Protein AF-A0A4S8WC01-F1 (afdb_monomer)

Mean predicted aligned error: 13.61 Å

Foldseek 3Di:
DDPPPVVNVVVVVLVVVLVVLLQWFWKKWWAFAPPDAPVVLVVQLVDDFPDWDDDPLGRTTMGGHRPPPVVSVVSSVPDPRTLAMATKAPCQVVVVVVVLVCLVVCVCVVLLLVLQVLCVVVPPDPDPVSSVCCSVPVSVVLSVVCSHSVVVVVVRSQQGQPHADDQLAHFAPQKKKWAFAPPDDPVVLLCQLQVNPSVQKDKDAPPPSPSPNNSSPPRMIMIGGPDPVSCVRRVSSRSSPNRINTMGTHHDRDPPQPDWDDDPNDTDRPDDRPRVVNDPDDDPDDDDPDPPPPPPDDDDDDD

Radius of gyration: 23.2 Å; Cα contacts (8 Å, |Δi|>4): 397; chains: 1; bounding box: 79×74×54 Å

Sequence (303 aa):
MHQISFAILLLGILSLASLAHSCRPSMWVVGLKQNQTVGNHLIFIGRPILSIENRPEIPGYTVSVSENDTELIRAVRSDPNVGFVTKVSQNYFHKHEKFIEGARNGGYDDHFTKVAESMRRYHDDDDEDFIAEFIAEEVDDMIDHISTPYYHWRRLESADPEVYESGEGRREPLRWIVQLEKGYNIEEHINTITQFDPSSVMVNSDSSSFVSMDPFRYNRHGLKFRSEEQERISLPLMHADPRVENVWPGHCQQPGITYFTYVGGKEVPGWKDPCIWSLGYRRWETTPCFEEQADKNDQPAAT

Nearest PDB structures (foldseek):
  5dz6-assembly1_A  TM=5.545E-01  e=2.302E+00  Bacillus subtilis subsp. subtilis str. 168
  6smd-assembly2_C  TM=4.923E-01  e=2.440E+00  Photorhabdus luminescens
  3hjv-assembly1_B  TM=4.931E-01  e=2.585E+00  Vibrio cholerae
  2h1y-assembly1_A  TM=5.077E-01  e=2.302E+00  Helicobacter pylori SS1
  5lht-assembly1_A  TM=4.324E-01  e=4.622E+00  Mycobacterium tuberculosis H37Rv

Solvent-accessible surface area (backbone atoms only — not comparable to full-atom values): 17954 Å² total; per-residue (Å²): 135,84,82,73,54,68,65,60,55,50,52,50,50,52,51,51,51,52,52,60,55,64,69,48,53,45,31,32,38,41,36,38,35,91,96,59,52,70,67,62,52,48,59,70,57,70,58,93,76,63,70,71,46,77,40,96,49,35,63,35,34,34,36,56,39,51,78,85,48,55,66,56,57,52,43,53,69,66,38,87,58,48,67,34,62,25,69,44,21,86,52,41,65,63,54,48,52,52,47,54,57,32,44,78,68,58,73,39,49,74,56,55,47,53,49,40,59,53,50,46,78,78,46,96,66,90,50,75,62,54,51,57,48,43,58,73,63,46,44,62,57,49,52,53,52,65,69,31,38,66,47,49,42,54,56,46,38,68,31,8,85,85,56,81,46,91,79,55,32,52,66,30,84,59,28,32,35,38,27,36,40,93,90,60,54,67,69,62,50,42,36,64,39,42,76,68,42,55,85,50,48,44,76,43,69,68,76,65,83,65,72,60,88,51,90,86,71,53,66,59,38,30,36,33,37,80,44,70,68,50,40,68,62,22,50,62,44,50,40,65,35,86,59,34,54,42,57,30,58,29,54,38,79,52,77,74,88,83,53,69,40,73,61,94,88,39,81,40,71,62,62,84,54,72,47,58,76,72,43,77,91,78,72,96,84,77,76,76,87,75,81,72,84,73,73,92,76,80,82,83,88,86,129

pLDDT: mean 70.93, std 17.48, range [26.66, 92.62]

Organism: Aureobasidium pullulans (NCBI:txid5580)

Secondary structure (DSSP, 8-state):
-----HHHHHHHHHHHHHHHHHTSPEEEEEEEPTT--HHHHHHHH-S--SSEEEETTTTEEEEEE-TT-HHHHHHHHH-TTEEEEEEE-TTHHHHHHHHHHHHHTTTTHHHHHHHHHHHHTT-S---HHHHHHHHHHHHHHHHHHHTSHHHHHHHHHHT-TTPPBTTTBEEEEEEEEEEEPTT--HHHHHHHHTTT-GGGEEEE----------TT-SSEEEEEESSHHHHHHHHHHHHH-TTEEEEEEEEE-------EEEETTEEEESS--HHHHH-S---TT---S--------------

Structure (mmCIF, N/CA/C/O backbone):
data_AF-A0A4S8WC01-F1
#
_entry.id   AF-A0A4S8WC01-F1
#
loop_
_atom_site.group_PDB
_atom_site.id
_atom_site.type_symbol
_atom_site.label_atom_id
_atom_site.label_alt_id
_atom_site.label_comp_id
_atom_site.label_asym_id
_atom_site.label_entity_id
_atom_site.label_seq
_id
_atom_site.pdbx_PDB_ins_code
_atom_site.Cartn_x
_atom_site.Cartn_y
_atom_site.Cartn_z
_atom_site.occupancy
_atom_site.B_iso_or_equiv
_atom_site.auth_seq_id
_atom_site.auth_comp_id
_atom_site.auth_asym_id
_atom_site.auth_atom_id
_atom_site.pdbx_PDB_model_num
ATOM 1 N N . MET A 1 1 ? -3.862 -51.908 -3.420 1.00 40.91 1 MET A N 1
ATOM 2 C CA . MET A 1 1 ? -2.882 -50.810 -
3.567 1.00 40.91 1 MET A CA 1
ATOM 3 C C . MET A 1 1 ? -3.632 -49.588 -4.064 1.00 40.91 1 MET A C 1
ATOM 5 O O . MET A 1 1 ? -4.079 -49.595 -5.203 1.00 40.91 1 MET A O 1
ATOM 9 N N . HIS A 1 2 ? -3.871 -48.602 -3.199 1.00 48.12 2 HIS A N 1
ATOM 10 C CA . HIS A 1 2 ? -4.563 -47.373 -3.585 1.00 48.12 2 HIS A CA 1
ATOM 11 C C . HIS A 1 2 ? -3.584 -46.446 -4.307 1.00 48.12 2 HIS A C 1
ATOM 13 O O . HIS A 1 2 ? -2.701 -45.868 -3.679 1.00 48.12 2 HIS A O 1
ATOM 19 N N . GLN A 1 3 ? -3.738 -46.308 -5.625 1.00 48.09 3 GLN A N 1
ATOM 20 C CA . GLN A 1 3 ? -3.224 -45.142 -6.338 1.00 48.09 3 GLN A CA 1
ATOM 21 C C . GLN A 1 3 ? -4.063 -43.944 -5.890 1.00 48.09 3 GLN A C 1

★ ★ ★ ★ ★ ★ ★

Task objective -
Every entry must be repeated exactly; none may be skipped.

Answer to this task -
Protein AF-A0A4S8WC01-F1 (afdb_monomer)

Mean predicted aligned error: 13.61 Å

Foldseek 3Di:
DDPPPVVNVVVVVLVVVLVVLLQWFWKKWWAFAPPDAPVVLVVQLVDDFPDWDDDPLGRTTMGGHRPPPVVSVVSSVPDPRTLAMATKAPCQVVVVVVVLVCLVVCVCVVLLLVLQVLCVVVPPDPDPVSSVCCSVPVSVVLSVVCSHSVVVVVVRSQQGQPHADDQLAHFAPQKKKWAFAPPDDPVVLLCQLQVNPSVQKDKDAPPPSPSPNNSSPPRMIMIGGPDPVSCVRRVSSRSSPNRINTMGTHHDRDPPQPDWDDDPNDTDRPDDRPRVVNDPDDDPDDDDPDPPPPPPDDDDDDD

Radius of gyration: 23.2 Å; Cα contacts (8 Å, |Δi|>4): 397; chains: 1; bounding box: 79×74×54 Å

Sequence (303 aa):
MHQISFAILLLGILSLASLAHSCRPSMWVVGLKQNQTVGNHLIFIGRPILSIENRPEIPGYTVSVSENDTELIRAVRSDPNVGFVTKVSQNYFHKHEKFIEGARNGGYDDHFTKVAESMRRYHDDDDEDFIAEFIAEEVDDMIDHISTPYYHWRRLESADPEVYESGEGRREPLRWIVQLEKGYNIEEHINTITQFDPSSVMVNSDSSSFVSMDPFRYNRHGLKFRSEEQERISLPLMHADPRVENVWPGHCQQPGITYFTYVGGKEVPGWKDPCIWSLGYRRWETTPCFEEQADKNDQPAAT

Nearest PDB structures (foldseek):
  5dz6-assembly1_A  TM=5.545E-01  e=2.302E+00  Bacillus subtilis subsp. subtilis str. 168
  6smd-assembly2_C  TM=4.923E-01  e=2.440E+00  Photorhabdus luminescens
  3hjv-assembly1_B  TM=4.931E-01  e=2.585E+00  Vibrio cholerae
  2h1y-assembly1_A  TM=5.077E-01  e=2.302E+00  Helicobacter pylori SS1
  5lht-assembly1_A  TM=4.324E-01  e=4.622E+00  Mycobacterium tuberculosis H37Rv

Solvent-accessible surface area (backbone atoms only — not comparable to full-atom values): 17954 Å² total; per-residue (Å²): 135,84,82,73,54,68,65,60,55,50,52,50,50,52,51,51,51,52,52,60,55,64,69,48,53,45,31,32,38,41,36,38,35,91,96,59,52,70,67,62,52,48,59,70,57,70,58,93,76,63,70,71,46,77,40,96,49,35,63,35,34,34,36,56,39,51,78,85,48,55,66,56,57,52,43,53,69,66,38,87,58,48,67,34,62,25,69,44,21,86,52,41,65,63,54,48,52,52,47,54,57,32,44,78,68,58,73,39,49,74,56,55,47,53,49,40,59,53,50,46,78,78,46,96,66,90,50,75,62,54,51,57,48,43,58,73,63,46,44,62,57,49,52,53,52,65,69,31,38,66,47,49,42,54,56,46,38,68,31,8,85,85,56,81,46,91,79,55,32,52,66,30,84,59,28,32,35,38,27,36,40,93,90,60,54,67,69,62,50,42,36,64,39,42,76,68,42,55,85,50,48,44,76,43,69,68,76,65,83,65,72,60,88,51,90,86,71,53,66,59,38,30,36,33,37,80,44,70,68,50,40,68,62,22,50,62,44,50,40,65,35,86,59,34,54,42,57,30,58,29,54,38,79,52,77,74,88,83,53,69,40,73,61,94,88,39,81,40,71,62,62,84,54,72,47,58,76,72,43,77,91,78,72,96,84,77,76,76,87,75,81,72,84,73,73,92,76,80,82,83,88,86,129

pLDDT: mean 70.93, std 17.48, range [26.66, 92.62]

Organism: Aureobasidium pullulans (NCBI:txid5580)

Secondary structure (DSSP, 8-state):
-----HHHHHHHHHHHHHHHHHTSPEEEEEEEPTT--HHHHHHHH-S--SSEEEETTTTEEEEEE-TT-HHHHHHHHH-TTEEEEEEE-TTHHHHHHHHHHHHHTTTTHHHHHHHHHHHHTT-S---HHHHHHHHHHHHHHHHHHHTSHHHHHHHHHHT-TTPPBTTTBEEEEEEEEEEEPTT--HHHHHHHHTTT-GGGEEEE----------TT-SSEEEEEESSHHHHHHHHHHHHH-TTEEEEEEEEE-------EEEETTEEEESS--HHHHH-S---TT---S--------------

Structure (mmCIF, N/CA/C/O backbone):
data_AF-A0A4S8WC01-F1
#
_entry.id   AF-A0A4S8WC01-F1
#
loop_
_atom_site.group_PDB
_atom_site.id
_atom_site.type_symbol
_atom_site.label_atom_id
_atom_site.label_alt_id
_atom_site.label_comp_id
_atom_site.label_asym_id
_atom_site.label_entity_id
_atom_site.label_seq
_id
_atom_site.pdbx_PDB_ins_code
_atom_site.Cartn_x
_atom_site.Cartn_y
_atom_site.Cartn_z
_atom_site.occupancy
_atom_site.B_iso_or_equiv
_atom_site.auth_seq_id
_atom_site.auth_comp_id
_atom_site.auth_asym_id
_atom_site.auth_atom_id
_atom_site.pdbx_PDB_model_num
ATOM 1 N N . MET A 1 1 ? -3.862 -51.908 -3.420 1.00 40.91 1 MET A N 1
ATOM 2 C CA . MET A 1 1 ? -2.882 -50.810 -
3.567 1.00 40.91 1 MET A CA 1
ATOM 3 C C . MET A 1 1 ? -3.632 -49.588 -4.064 1.00 40.91 1 MET A C 1
ATOM 5 O O . MET A 1 1 ? -4.079 -49.595 -5.203 1.00 40.91 1 MET A O 1
ATOM 9 N N . HIS A 1 2 ? -3.871 -48.602 -3.199 1.00 48.12 2 HIS A N 1
ATOM 10 C CA . HIS A 1 2 ? -4.563 -47.373 -3.585 1.00 48.12 2 HIS A CA 1
ATOM 11 C C . HIS A 1 2 ? -3.584 -46.446 -4.307 1.00 48.12 2 HIS A C 1
ATOM 13 O O . HIS A 1 2 ? -2.701 -45.868 -3.679 1.00 48.12 2 HIS A O 1
ATOM 19 N N . GLN A 1 3 ? -3.738 -46.308 -5.625 1.00 48.09 3 GLN A N 1
ATOM 20 C CA . GLN A 1 3 ? -3.224 -45.142 -6.338 1.00 48.09 3 GLN A CA 1
ATOM 21 C C . GLN A 1 3 ? -4.063 -43.944 -5.890 1.00 48.09 3 GLN A C 1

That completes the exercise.